# Sorachi Ace



## Yob (22/8/13)

> Sorachi Ace Hops are the product of mixing Brewer's Gold with Saaz. Developed to be used in Sapporo beers, Sorachi Ace Hops have a great citrus taste that leans toward the lemon flavor.
> 
> Typical Alpha Acid: 10.2 – 12.9%
> 
> ...


 



> Cross between Brewer's Gold, Saazer - OP and Beikei No. 2 male
> 
> Brewing Usage
> Dual Purpose
> ...


 




*MOD: *Post edited by Lord Raja Goomba I, to insert description. Original Post below:

hmmmmm.. leaning towards getting some of these in.. descriptors sound interesting and while Ive heard of this hop, Ive little to no experience with them.

http://www.sorachiacehops.com/

sound very interesting indeed.


----------



## Lord Raja Goomba I (22/8/13)

It'll depend on the price - they are a polarising hop.

Great in a Rager, but not something you'd use in much else IMO. I like a good Japanese (actually Japanese) beer on a hot day.

Lemony with a little spice.


----------



## fletcher (22/8/13)

Lord Raja Goomba I said:


> It'll depend on the price - they are a polarising hop.
> 
> Great in a Rager, but not something you'd use in much else IMO. I like a good Japanese (actually Japanese) beer on a hot day.
> 
> Lemony with a little spice.


does the lemon work well with citrus-flavoured hops? i've only seen sorachi ace in the latter end of the boil for the few recipes with it. i'd probably try some for some experiment brews if it played with cascade or amarillo or something?


----------



## bum (22/8/13)

To the best of my knowledge, I've only had them in a Kolsch by a local brewery. Really did not like.

Would not bang.


----------



## GalBrew (22/8/13)

4 Pines did a Keller Door sorachi ace pale ale, a while ago. It was excellent, very lemony. It is one of the few beers hopped with sorachi ace, other than Golden Ace that I have enjoyed.


----------



## GalBrew (22/8/13)

If you want to try this hop in a well made beer, try Feral Golden Ace. Works well with the Belgain yeast.


----------



## Lord Raja Goomba I (22/8/13)

fletcher said:


> does the lemon work well with citrus-flavoured hops? i've only seen sorachi ace in the latter end of the boil for the few recipes with it. i'd probably try some for some experiment brews if it played with cascade or amarillo or something?
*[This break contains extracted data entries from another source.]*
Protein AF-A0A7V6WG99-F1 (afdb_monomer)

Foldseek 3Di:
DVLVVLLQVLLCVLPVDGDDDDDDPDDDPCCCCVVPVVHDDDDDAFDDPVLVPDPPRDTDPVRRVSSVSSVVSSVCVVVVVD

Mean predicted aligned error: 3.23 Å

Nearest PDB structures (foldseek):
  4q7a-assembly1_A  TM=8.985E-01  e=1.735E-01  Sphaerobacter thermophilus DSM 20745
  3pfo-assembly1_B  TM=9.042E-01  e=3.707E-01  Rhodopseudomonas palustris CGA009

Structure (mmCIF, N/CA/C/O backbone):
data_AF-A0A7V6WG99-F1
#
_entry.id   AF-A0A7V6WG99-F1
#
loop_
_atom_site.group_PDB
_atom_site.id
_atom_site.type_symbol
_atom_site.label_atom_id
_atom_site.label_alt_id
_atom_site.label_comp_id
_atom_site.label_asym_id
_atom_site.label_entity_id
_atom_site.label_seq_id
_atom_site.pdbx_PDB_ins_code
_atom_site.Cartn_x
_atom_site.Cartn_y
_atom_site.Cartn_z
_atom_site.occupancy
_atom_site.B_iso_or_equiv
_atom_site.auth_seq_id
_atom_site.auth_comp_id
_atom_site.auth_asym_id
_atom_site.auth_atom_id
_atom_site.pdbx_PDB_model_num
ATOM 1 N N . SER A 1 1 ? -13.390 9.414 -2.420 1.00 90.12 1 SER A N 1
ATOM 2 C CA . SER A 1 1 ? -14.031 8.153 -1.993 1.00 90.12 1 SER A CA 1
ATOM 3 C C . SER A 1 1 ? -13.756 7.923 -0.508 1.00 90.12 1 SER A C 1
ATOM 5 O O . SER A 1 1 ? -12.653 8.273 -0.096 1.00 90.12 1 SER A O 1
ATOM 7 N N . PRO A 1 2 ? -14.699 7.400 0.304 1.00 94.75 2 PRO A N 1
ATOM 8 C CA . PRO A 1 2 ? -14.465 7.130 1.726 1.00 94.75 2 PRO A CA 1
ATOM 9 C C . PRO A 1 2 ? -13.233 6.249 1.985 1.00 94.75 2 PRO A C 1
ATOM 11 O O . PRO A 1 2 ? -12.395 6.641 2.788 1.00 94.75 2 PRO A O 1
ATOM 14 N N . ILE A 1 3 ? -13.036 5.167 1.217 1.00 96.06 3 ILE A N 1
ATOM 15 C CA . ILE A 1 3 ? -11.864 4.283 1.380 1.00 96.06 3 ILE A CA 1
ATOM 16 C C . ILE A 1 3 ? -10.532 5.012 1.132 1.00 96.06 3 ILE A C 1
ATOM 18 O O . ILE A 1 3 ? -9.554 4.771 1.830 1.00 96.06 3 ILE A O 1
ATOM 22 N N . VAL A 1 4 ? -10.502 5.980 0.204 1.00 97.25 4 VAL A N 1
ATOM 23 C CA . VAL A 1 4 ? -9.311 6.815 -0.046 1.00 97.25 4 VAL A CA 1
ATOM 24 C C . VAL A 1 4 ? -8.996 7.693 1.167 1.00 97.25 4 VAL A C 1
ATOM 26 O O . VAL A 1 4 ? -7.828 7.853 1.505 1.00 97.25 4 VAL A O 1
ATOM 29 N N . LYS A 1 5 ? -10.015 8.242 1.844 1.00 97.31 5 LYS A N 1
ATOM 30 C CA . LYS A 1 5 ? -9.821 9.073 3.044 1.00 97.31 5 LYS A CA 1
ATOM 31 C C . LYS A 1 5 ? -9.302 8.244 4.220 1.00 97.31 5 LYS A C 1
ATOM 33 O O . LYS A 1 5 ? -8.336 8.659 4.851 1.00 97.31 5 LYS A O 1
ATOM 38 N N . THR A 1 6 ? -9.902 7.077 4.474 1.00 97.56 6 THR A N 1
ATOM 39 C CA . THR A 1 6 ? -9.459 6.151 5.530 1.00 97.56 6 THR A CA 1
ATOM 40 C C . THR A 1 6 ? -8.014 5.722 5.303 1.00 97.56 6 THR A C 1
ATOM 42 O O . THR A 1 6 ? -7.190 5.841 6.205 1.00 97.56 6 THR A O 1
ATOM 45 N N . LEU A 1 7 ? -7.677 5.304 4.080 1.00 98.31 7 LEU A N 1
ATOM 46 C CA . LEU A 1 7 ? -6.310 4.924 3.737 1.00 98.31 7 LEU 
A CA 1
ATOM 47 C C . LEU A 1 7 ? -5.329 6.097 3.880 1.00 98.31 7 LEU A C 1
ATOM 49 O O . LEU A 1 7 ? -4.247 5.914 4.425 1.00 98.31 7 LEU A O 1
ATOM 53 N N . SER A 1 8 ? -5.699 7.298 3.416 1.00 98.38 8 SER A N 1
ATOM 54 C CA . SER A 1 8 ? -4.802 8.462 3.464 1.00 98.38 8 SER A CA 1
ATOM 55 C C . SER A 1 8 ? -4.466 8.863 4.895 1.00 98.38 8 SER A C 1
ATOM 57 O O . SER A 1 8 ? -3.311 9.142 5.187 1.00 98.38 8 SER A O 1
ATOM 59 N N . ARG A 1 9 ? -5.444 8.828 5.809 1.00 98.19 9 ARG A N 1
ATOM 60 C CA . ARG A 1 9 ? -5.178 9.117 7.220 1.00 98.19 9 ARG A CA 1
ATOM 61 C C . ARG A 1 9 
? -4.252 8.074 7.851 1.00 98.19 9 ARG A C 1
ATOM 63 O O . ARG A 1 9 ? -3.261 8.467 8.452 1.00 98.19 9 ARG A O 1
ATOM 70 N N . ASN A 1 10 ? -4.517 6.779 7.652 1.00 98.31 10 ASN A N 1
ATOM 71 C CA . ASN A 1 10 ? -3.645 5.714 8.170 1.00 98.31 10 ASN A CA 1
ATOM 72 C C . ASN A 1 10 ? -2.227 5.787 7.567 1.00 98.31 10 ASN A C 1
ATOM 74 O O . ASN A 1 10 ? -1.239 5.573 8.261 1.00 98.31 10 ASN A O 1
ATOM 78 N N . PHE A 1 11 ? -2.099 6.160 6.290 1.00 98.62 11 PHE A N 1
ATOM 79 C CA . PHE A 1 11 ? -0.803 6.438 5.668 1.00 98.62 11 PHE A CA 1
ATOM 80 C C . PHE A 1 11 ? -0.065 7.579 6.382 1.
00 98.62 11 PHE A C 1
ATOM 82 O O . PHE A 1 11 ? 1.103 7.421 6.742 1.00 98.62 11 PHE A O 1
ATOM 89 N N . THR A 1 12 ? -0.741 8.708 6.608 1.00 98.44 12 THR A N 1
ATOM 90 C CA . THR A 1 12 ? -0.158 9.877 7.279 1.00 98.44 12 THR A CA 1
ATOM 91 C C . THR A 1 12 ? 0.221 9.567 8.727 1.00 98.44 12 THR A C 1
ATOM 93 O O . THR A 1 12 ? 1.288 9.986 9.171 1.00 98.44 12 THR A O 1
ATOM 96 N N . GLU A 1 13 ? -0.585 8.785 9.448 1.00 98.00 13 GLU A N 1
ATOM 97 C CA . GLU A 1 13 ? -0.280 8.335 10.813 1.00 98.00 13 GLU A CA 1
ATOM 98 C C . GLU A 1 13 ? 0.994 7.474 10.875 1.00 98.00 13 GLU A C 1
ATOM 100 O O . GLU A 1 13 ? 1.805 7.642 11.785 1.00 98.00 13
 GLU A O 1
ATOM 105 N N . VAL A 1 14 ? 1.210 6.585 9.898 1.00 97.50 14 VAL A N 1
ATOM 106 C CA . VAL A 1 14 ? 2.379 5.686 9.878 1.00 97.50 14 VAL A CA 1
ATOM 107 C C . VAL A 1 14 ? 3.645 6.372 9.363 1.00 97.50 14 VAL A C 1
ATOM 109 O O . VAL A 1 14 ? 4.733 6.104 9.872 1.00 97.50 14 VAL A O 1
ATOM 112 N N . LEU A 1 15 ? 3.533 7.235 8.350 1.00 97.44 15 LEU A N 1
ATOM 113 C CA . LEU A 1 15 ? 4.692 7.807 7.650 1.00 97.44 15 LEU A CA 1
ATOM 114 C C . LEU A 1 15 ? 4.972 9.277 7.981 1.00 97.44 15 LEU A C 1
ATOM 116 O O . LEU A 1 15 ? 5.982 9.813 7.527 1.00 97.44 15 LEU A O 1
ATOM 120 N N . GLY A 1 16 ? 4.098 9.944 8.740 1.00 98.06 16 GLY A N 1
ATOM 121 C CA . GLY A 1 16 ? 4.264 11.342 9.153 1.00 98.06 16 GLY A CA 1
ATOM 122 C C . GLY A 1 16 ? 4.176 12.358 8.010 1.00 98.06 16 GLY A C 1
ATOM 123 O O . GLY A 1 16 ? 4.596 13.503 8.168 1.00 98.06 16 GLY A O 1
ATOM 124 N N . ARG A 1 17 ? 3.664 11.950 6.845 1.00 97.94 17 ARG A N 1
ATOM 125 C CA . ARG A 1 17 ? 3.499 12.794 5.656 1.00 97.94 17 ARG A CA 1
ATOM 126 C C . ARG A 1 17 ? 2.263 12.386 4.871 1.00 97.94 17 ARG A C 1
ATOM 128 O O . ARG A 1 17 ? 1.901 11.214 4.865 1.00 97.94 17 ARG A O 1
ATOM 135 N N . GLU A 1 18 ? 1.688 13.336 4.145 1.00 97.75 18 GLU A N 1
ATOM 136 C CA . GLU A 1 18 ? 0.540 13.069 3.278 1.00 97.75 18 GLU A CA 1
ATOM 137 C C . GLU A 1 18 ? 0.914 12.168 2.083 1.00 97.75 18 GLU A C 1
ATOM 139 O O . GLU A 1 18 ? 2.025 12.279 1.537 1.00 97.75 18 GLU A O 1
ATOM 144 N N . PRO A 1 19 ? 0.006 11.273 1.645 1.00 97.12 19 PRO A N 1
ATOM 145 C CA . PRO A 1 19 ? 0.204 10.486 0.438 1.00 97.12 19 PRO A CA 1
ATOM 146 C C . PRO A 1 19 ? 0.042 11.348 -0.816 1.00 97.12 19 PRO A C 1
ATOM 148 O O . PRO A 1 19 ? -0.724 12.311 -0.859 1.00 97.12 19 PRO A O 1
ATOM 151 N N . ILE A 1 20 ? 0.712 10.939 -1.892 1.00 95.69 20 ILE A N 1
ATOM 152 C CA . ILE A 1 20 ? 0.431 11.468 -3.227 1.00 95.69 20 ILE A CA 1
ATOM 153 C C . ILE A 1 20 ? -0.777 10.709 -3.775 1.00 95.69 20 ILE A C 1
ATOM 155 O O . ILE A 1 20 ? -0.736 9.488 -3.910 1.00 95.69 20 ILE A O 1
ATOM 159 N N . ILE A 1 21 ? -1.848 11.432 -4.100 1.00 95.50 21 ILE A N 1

I read (though I can't find where) that it isn't a great late boiler. I think it's a 'gently gently' hop - even more so than Nelson Sauvin.
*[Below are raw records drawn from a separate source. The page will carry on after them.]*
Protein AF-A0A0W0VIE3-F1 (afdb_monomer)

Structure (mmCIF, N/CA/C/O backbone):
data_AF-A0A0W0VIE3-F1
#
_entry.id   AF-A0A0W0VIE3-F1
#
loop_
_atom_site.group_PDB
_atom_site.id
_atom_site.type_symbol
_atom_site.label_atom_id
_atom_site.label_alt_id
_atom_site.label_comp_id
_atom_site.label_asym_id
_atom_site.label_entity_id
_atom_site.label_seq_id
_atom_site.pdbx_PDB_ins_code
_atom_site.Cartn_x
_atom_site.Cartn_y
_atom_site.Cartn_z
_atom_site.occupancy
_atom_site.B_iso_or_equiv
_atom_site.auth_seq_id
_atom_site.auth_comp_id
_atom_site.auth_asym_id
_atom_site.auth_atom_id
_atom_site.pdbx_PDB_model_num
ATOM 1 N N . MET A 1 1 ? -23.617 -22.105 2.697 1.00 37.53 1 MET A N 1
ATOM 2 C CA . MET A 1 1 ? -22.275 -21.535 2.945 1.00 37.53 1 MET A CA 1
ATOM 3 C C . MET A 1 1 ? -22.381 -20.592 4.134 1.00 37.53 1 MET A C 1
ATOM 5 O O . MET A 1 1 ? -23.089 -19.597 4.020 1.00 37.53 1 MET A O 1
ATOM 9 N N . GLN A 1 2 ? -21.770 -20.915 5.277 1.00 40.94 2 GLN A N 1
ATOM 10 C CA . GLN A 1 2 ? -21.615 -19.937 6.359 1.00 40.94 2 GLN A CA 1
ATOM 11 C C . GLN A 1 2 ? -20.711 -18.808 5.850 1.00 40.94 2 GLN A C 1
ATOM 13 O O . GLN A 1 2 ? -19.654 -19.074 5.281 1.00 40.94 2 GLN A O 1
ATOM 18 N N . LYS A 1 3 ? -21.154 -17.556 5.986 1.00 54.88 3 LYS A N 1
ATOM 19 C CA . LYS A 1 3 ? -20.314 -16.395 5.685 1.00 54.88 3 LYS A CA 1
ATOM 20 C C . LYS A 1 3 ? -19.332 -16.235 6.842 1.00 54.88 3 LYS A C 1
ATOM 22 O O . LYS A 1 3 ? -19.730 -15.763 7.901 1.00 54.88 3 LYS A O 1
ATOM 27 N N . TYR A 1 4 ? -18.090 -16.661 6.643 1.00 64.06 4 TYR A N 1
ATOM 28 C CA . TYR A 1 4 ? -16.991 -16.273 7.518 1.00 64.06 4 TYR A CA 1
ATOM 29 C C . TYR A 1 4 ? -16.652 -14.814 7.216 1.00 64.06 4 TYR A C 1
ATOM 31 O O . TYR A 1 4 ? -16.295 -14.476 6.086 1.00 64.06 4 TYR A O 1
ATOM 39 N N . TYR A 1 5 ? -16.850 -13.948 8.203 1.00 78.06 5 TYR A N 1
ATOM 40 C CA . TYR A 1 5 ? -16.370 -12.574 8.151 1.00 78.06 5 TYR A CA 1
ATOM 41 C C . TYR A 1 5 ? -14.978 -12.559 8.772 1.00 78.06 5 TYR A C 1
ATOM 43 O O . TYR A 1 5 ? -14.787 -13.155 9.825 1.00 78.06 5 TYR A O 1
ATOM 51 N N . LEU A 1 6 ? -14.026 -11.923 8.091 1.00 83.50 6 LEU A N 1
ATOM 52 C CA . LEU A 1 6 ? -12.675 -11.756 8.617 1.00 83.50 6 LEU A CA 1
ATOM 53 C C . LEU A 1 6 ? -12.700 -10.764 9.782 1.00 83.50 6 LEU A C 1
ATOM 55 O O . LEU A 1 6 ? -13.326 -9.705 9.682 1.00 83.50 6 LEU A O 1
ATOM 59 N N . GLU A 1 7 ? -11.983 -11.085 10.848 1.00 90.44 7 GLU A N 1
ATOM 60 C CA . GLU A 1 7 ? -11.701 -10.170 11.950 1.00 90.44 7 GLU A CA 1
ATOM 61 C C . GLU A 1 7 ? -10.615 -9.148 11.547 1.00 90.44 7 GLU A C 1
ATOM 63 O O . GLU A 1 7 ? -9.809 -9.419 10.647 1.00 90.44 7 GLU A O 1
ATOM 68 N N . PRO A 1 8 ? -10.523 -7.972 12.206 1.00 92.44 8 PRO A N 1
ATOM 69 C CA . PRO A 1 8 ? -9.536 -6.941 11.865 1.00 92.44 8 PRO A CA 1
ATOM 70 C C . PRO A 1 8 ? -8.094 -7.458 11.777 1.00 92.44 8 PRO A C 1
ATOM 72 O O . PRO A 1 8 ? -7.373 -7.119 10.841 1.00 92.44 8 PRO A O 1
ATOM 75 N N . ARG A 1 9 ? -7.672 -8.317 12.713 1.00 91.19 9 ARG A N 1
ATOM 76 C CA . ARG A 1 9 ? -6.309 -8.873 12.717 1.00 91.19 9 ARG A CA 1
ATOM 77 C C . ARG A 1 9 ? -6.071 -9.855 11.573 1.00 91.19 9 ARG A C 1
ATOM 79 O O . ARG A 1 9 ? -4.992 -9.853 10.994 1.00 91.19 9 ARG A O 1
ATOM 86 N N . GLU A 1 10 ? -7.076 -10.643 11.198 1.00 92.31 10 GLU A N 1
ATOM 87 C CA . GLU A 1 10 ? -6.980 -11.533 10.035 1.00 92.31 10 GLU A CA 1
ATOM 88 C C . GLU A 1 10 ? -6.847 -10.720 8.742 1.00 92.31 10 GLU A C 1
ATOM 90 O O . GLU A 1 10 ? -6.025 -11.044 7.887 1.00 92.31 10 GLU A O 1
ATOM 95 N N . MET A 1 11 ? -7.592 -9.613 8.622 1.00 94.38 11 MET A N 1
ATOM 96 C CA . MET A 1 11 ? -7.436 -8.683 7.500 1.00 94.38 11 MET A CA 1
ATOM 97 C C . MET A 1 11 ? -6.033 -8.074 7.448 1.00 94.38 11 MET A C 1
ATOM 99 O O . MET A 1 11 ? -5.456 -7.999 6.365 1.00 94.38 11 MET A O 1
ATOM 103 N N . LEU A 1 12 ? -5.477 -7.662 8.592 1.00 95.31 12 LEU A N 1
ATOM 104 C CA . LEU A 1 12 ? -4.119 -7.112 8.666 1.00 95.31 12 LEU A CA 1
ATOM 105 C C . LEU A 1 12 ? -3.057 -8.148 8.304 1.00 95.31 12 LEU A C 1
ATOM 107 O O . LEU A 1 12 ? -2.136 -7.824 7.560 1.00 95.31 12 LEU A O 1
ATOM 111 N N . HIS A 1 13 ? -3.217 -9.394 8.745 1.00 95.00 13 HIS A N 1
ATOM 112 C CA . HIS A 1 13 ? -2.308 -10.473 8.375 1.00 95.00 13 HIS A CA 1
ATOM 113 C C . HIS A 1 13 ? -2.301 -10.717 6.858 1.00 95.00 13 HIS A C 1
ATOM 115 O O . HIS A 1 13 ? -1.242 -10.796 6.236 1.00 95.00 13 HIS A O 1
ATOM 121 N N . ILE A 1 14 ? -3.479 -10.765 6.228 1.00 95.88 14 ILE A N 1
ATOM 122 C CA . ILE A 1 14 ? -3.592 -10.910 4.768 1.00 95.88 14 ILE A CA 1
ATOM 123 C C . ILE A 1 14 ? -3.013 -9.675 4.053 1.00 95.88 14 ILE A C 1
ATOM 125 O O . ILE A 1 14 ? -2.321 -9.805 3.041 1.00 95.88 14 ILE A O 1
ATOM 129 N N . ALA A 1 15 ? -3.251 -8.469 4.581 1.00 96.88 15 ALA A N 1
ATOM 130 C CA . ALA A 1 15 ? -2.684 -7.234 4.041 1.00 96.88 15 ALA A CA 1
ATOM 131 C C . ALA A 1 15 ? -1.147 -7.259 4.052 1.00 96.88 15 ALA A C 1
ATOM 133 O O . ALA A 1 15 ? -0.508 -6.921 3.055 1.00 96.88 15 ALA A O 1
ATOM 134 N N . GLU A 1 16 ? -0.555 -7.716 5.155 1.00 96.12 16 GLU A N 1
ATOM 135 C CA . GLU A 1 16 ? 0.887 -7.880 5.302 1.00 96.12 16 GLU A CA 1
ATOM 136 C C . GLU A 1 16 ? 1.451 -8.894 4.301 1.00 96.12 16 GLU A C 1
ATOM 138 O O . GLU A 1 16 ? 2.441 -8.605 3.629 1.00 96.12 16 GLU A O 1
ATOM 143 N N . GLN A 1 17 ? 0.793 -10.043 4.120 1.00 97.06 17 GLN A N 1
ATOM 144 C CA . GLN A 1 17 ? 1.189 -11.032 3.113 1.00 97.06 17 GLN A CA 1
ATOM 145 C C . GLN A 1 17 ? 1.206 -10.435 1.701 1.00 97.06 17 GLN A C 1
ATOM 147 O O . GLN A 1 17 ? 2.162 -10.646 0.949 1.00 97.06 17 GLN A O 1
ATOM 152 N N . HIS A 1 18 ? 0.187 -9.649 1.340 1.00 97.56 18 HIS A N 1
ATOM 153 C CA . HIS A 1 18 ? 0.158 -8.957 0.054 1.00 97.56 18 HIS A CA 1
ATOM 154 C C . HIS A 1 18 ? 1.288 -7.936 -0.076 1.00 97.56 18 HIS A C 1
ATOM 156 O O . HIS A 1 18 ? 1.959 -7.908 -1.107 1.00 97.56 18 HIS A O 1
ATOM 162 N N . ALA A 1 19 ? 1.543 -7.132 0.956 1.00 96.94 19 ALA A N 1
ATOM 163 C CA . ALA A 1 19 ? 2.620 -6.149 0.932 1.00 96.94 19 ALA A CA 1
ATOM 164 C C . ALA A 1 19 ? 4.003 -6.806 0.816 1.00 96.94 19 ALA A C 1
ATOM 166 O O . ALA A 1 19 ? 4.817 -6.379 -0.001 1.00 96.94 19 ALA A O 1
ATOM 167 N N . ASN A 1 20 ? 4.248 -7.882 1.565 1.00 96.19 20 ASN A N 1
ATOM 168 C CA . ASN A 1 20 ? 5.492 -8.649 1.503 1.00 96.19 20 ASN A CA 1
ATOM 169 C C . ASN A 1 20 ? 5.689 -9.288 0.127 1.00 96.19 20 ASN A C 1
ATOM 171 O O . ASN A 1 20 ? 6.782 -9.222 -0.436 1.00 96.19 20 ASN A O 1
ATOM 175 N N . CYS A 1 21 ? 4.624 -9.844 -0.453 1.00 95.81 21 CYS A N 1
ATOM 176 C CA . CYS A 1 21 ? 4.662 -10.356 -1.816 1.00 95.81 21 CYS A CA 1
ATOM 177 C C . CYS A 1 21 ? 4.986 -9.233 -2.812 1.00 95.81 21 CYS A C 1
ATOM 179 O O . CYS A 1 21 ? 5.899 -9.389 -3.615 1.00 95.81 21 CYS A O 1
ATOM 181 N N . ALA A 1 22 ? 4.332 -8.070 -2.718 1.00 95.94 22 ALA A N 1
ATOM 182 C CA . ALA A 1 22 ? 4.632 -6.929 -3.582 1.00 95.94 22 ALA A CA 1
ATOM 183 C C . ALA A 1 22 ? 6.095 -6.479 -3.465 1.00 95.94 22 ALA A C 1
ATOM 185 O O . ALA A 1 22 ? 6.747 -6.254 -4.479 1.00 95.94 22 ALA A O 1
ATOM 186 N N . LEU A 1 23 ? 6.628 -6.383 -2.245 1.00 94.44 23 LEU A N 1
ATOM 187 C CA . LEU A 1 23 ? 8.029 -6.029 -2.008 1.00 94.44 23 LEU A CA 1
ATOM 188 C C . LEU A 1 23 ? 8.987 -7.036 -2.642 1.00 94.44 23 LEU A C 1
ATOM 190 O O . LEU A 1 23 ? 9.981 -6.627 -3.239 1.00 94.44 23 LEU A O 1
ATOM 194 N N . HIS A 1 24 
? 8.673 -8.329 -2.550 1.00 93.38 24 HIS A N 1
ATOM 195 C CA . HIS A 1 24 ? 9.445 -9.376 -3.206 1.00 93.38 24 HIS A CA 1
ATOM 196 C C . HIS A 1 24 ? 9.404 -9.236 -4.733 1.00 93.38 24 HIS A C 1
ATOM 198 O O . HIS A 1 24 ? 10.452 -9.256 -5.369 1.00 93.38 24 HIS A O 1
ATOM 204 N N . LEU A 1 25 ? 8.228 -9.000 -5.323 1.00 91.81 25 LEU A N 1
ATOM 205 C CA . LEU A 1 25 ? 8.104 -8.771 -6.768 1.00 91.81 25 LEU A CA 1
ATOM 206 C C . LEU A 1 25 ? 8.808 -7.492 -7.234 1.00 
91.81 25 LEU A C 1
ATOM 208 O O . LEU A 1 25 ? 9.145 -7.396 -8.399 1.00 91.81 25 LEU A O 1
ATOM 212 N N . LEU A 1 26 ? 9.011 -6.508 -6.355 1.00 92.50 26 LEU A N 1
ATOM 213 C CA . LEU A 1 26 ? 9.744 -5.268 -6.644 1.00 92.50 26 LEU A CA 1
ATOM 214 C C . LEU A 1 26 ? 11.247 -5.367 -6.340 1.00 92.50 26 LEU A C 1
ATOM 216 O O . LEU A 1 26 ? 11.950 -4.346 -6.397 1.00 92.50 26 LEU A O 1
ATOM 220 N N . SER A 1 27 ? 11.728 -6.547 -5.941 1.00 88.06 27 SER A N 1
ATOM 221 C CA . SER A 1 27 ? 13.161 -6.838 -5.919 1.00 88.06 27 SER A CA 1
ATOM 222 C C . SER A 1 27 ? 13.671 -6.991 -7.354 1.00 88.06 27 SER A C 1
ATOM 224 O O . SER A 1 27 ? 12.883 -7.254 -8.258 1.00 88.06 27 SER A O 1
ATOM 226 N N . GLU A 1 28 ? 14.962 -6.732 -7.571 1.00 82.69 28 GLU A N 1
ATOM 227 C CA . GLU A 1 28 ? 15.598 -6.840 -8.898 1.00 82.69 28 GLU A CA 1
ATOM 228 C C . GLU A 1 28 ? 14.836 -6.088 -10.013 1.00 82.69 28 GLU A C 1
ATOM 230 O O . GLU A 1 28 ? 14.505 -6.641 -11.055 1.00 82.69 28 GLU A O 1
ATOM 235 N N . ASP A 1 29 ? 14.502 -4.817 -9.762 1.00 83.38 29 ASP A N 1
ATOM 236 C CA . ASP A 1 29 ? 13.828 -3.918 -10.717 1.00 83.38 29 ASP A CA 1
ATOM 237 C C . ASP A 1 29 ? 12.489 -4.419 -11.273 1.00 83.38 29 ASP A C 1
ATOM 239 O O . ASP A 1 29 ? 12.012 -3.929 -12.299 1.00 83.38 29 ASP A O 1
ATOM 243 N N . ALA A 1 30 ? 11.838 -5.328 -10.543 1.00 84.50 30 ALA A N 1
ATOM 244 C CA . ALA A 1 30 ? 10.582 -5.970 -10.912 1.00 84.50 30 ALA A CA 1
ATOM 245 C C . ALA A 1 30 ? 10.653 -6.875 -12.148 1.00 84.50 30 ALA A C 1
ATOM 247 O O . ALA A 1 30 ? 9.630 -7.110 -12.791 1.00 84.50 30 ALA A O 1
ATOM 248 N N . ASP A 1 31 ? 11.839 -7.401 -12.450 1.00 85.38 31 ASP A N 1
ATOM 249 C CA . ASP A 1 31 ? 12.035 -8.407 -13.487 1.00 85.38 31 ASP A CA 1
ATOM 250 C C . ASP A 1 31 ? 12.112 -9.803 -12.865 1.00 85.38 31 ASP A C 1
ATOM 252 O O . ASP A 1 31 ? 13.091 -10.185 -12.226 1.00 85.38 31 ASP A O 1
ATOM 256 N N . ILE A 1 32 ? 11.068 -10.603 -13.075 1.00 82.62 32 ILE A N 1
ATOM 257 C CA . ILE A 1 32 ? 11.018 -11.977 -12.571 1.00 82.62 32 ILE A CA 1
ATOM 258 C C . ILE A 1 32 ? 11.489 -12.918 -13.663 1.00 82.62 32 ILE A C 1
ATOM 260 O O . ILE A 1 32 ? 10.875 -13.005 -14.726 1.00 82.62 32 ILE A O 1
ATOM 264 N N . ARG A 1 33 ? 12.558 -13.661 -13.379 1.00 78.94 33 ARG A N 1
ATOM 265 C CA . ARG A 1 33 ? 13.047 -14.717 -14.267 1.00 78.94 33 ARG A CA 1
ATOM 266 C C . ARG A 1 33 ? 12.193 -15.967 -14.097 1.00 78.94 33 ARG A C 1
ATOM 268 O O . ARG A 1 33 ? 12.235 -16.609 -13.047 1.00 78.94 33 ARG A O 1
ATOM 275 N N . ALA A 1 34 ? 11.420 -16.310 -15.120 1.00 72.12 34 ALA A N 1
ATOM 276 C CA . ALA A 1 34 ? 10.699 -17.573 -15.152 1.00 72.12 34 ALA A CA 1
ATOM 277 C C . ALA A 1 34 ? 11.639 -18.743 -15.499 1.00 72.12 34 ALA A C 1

Again, what I've read, no sources reliable found, bla bla bla.


----------



## pressure_tested (22/8/13)

I get dead ant flavours from it. Not a fan


----------



## Samuel Adams (22/8/13)

pressure_tested said:


> I get dead ant flavours from it. Not a fan


Haha my mate said the same thing when we shared a Brewdog Sorachi Ace single hop IPA

The Brooklyn Brewery Sorachi Ace saison was awesome imo (wife liked it too) definately got lemon flavours from that one.
I didn't know Feral Golden Ace used SA too (makes sense now that I think about the name) also like that beer.
So yeah I've liked it in the 4 (also had the Mikeller IPA) beers I've had it in, but as said it's probably like it or hate it deal.

I'm going to brew a saison with SA when it heats up a bit.


----------



## Mr. No-Tip (22/8/13)

I cloned the Broooklyn Sorachi Ace Saison and was pretty happy with the result. I also used SA in a single hop summer ale....got lots of coconut there!


----------



## Pickaxe (22/8/13)

Was going to ask, someone beat me to it, saison?


----------